··· DATA FOR THIS EXERCISE ···

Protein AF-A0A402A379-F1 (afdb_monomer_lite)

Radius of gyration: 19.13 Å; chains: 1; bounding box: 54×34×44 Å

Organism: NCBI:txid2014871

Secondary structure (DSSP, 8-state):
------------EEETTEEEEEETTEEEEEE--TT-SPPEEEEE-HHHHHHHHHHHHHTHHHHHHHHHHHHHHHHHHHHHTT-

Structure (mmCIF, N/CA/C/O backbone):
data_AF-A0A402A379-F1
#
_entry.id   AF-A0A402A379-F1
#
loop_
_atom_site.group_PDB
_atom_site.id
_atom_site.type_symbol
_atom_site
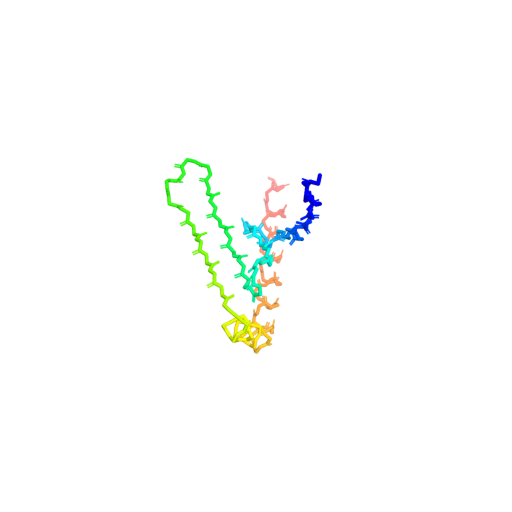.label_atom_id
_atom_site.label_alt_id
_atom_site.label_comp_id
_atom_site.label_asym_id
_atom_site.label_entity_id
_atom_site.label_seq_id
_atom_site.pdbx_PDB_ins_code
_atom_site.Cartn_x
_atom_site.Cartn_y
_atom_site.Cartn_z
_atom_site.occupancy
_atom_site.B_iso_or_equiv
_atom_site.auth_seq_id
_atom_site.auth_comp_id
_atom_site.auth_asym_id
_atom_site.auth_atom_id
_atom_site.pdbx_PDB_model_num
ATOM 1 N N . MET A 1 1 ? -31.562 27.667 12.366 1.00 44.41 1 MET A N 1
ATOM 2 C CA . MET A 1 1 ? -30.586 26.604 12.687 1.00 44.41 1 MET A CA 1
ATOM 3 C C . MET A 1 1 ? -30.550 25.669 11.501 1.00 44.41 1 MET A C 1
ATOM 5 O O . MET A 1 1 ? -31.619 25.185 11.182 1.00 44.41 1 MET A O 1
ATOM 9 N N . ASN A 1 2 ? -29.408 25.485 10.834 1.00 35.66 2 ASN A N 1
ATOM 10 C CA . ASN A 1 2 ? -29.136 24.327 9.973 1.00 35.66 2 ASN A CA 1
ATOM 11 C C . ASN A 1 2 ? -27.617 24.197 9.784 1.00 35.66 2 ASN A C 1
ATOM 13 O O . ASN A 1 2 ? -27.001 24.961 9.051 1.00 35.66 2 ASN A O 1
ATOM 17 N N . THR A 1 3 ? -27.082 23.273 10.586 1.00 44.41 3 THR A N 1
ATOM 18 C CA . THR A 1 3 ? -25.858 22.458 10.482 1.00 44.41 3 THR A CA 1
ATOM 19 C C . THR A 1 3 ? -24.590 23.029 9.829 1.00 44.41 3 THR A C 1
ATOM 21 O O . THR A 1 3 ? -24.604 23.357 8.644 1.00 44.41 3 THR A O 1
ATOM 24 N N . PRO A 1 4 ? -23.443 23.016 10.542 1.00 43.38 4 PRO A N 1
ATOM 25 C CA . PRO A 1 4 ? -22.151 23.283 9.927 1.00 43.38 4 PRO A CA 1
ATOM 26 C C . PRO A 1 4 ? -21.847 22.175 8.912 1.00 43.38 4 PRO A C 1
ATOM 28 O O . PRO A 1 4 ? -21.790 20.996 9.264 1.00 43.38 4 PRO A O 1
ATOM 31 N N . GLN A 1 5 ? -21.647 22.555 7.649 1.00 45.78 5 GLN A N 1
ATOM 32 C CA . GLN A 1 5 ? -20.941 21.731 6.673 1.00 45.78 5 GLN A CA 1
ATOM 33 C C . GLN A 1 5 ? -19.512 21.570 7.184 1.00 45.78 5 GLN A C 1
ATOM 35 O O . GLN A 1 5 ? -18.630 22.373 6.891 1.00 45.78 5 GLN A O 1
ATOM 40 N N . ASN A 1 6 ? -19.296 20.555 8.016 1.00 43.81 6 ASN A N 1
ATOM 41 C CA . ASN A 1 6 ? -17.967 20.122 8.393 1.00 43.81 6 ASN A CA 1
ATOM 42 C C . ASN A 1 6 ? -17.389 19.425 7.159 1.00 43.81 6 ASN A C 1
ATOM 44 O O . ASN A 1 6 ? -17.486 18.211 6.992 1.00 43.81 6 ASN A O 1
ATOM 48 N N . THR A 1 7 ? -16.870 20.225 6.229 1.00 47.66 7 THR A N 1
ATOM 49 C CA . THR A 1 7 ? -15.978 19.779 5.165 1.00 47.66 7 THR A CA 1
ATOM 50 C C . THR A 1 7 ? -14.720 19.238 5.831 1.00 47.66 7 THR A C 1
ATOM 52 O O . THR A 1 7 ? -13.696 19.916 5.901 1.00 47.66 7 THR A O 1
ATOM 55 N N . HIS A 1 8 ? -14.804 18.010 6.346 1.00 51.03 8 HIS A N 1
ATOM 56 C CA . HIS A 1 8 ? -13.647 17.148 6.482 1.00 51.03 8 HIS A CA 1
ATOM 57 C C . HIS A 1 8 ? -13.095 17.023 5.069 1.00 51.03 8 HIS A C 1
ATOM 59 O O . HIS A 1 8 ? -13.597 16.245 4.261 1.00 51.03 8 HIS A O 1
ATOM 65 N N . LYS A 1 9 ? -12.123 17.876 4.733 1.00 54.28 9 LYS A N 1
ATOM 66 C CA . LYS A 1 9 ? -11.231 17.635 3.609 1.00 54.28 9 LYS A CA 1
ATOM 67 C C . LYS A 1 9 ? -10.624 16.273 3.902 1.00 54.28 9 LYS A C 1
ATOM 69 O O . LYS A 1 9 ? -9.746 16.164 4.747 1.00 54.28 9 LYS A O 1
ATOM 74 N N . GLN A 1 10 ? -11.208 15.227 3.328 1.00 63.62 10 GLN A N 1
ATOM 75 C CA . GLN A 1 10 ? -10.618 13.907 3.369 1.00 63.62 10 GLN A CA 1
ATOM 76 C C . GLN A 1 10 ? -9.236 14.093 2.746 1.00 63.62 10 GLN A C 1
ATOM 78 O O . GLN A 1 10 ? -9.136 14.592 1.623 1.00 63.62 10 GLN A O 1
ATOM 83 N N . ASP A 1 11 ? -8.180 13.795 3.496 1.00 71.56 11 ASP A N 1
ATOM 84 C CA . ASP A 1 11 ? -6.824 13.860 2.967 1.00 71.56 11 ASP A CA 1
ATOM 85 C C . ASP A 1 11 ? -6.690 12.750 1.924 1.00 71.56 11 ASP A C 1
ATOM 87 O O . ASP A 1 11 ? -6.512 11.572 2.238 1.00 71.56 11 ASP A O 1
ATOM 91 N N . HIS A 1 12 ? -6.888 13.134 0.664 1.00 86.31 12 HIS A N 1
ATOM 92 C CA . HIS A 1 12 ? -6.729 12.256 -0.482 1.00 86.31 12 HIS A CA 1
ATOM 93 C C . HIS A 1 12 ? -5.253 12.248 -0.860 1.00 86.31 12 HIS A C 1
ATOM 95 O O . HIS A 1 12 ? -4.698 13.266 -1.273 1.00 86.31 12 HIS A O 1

···

Only the lines above starting at the line that holds "ATOM 5 O O ." and ending at the line that holds "ATOM 19 C C" are to be repeated, exactly and in full.

ATOM 5 O O . MET A 1 1 ? -31.619 25.185 11.182 1.00 44.41 1 MET A O 1
ATOM 9 N N . ASN A 1 2 ? -29.408 25.485 10.834 1.00 35.66 2 ASN A N 1
ATOM 10 C CA . ASN A 1 2 ? -29.136 24.327 9.973 1.00 35.66 2 ASN A CA 1
ATOM 11 C C . ASN A 1 2 ? -27.617 24.197 9.784 1.00 35.66 2 ASN A C 1
ATOM 13 O O . ASN A 1 2 ? -27.001 24.961 9.051 1.00 35.66 2 ASN A O 1
ATOM 17 N N . THR A 1 3 ? -27.082 23.273 10.586 1.00 44.41 3 THR A N 1
ATOM 18 C CA . THR A 1 3 ? -25.858 22.458 10.482 1.00 44.41 3 THR A CA 1
ATOM 19 C C . THR A 1 3 ? -24.590 23.029 9.829 1.00 44.41 3 THR A C 1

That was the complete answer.